Delicato nella concezione, avvenuta nel piccolo villaggio di Cellardyke
dove Yorkston ha convertito una vecchia officina per la riparazione delle
reti da pesca in un vero e proprio studio di registrazione, The Route
to the Harmonium è un abbraccio fra strumentazione dal suono agreste (dulcitones,
autoharp e la curiosa nyckelharpa, strumento a corda di fattura svedese)
e suoni che non si isolano dalle fascinazioni di un moderno indie folk.
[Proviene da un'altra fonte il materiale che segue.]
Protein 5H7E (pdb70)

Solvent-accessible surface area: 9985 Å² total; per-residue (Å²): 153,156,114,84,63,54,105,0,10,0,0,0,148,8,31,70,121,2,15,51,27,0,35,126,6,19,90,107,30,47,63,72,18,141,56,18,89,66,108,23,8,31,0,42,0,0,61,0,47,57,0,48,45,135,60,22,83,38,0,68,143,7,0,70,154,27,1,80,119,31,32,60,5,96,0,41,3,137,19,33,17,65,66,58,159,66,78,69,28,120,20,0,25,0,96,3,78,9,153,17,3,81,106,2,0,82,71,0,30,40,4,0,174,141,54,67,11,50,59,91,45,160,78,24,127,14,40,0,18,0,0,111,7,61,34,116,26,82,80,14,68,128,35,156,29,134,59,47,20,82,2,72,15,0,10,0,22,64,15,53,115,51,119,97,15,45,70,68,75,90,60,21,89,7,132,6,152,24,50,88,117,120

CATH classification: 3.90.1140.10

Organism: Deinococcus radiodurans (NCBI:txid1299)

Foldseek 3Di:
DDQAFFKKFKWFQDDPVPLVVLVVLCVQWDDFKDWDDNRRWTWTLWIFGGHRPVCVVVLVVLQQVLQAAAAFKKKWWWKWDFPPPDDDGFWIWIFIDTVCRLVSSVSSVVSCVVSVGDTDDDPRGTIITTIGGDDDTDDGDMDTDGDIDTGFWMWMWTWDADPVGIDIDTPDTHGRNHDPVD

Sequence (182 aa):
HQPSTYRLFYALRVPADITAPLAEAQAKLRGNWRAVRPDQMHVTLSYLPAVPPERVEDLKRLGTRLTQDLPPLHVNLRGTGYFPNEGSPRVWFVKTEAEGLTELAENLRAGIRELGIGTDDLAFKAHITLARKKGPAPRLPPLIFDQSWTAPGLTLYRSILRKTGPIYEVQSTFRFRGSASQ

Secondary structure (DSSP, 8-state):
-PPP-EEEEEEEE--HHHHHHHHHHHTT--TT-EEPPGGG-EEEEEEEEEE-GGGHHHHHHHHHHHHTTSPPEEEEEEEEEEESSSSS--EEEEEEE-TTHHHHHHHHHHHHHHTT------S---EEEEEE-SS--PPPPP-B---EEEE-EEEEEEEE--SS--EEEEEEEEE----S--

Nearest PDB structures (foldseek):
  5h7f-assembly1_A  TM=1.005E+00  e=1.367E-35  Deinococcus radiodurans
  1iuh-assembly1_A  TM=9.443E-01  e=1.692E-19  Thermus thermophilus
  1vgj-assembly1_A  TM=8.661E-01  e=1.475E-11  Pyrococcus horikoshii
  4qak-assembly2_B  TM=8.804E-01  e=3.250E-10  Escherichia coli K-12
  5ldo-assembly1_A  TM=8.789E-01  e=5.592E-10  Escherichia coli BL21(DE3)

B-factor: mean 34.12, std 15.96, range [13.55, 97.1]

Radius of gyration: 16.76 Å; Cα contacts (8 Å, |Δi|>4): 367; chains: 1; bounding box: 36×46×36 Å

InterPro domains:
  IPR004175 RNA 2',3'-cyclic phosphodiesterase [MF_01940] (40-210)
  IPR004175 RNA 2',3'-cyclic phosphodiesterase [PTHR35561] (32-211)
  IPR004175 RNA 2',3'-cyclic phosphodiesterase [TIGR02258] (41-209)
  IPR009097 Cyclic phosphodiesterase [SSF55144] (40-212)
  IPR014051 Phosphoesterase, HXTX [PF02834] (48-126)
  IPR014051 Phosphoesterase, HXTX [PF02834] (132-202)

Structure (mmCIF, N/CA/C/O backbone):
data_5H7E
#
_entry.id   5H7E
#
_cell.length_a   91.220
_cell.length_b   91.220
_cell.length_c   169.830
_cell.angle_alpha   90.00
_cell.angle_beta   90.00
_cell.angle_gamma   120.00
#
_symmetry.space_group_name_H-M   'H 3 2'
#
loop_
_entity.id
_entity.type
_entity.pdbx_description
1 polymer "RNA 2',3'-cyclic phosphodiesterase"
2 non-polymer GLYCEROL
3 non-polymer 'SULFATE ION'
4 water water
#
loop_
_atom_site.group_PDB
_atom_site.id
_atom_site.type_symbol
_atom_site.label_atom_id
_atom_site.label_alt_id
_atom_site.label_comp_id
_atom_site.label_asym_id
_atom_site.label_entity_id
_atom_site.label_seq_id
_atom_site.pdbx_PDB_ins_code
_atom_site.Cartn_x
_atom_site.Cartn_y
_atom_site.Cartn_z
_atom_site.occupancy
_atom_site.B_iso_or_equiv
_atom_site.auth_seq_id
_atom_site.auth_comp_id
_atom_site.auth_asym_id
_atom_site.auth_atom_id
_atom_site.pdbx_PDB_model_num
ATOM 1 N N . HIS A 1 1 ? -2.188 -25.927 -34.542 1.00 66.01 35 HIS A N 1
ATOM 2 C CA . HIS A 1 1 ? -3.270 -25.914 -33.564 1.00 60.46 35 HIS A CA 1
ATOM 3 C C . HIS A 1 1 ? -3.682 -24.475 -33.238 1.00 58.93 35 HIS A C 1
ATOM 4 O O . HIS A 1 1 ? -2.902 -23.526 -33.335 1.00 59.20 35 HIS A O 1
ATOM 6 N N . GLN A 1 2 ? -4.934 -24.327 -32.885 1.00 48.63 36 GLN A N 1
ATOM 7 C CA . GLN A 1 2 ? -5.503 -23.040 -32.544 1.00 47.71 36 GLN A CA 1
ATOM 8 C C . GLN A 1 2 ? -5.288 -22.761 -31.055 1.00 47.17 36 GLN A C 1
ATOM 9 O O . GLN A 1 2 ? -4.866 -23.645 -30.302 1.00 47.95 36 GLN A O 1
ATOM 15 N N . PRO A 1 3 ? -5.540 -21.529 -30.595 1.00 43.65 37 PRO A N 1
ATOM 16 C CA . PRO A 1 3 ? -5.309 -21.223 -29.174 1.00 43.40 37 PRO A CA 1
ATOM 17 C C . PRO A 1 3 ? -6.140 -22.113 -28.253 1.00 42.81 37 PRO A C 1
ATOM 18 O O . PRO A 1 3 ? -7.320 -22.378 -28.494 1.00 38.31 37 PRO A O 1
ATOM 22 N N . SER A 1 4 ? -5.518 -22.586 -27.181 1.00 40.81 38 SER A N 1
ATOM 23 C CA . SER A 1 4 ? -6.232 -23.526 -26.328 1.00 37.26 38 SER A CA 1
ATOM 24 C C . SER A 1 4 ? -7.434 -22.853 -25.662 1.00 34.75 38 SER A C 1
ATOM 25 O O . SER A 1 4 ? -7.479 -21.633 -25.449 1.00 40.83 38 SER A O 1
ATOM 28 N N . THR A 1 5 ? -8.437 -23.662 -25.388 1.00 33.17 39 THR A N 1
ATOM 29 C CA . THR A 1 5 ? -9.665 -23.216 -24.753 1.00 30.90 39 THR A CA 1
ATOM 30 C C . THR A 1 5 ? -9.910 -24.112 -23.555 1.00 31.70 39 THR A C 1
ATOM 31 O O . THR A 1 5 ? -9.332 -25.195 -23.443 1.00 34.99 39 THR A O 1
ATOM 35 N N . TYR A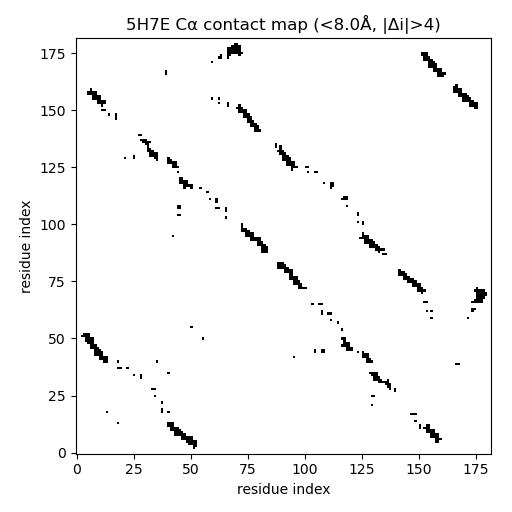 1 6 ? -10.830 -23.680 -22.702 1.00 27.51 40 TYR A N 1
ATOM 36 C CA . TYR A 1 6 ? -11.291 -24.419 -21.540 1.00 27.27 40 TYR A CA 1
ATOM 37 C C . TYR A 1 6 ? -12.713 -24.919 -21.756 1.00 29.56 40 TYR A C 1
ATOM 38 O O . TYR A 1 6 ? -13.541 -24.216 -22.325 1.00 27.96 40 TYR A O 1
ATOM 47 N N . ARG A 1 7 ? -13.038 -26.082 -21.168 1.00 27.11 41 ARG A N 1
ATOM 48 C CA . ARG A 1 7 ? -14.424 -26.547 -21.065 1.00 25.68 41 ARG A CA 1
ATOM 49 C 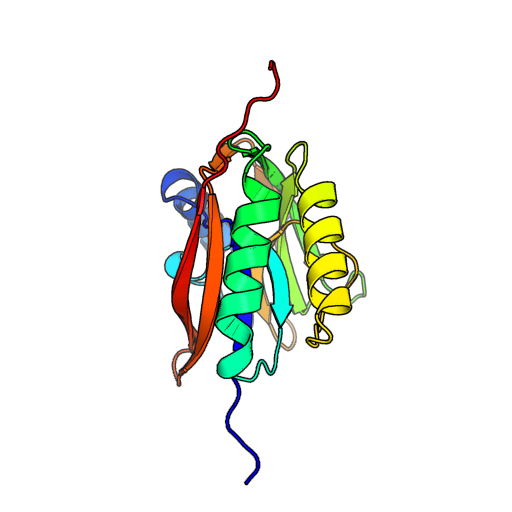C . ARG A 1 7 ? -14.916 -26.140 -19.699 1.00 29.08 41 ARG A C 1
ATOM 50 O O . ARG A 1 7 ? -14.372 -26.608 -18.683 1.00 27.21 41 ARG A O 1
ATOM 58 N N . LEU A 1 8 ? -15.910 -25.240 -19.670 1.00 21.41 42 LEU A N 1
ATOM 59 C CA . LEU A 1 8 ? -16.347 -24.693 -18.401 1.00 21.84 42 LEU A CA 1
ATOM 60 C C . LEU A 1 8 ? -17.832 -24.959 -18.247 1.00 19.59 42 LEU A C 1
ATOM 61 O O . LEU A 1 8 ? -18.550 -25.183 -19.222 1.00 21.62 42 LEU A O 1
ATOM 66 N N . PHE A 1 9 ? -18.302 -24.945 -16.997 1.00 19.83 43 PHE A N 1
ATOM 67 C CA . PHE A 1 9 ? -19.749 -24.977 -16.819 1.00 19.17 43 PHE A CA 1
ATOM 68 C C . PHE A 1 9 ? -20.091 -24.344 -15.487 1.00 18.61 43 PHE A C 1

Le ombre dei giganti su cui poggia la scrittura di Yorkston sono ancora
tutte riconoscibili nella fragile bellezza folkie di Like
Bees to Foxglove, The Blue of the Thistle e Solitary
Islands All, o nell’annuncio stesso di un album dal clima intimo e
nudo con l’iniziale Your Beauty Could
Not Save You: il bisbiglio di voce e chitarre è ancora figlio
di Nick Drake, la memoria della tradizione riverbera una figura come quella
di Christy Moore, ma Yorkston ha una sua personalità da mettere al servizio
di questa ispirazione.
Ecco dunque un suono che in apparenza lavora per sottrazione, ma svela
sfumature ad ogni strofa: un tenero soffio di tromba, il pianoforte languido
e il resto nelle parole di placida gioia e consolazione che animano le
canzoni. Il tema sono gli affetti, la famiglia, chi è entrato nella vita
dell’autore ma anche chi ne è uscito, come un amico scomparso. La lettura
è semplice in controluce, ma l’insieme musicale richiede una soglia di
attenzione alta, come è sempre accaduto con le opere di Yorkston: emergono
così i tumultuosi rintocchi di My Mount Ain’t
No Bible, un talkin’ straniante che si accompagna ad una colonna
sonora da folk apocalittico, e così la gemella Yorkston Athletic,
dove tutto il senso avanguardistico dell’aproccio alla tradizione musicale
di casa si rende esplicito. Ci sono però a fare da contrappeso il pizzicore
di Oh Me, Oh My, una pianistica The
Villages I Have Known My Entire Life e ancora A Footnote to an
Epitaph.
Non è sorprendente ribadire le qualità dell'autore e la
sensibilità del musicista scozzese, tuttavia è impossibile
nascondere la sua capacità di rilanciare un linguaggio e una formula
sonora che in teoria avrebbero già detto tutto quello che c'era
da dire.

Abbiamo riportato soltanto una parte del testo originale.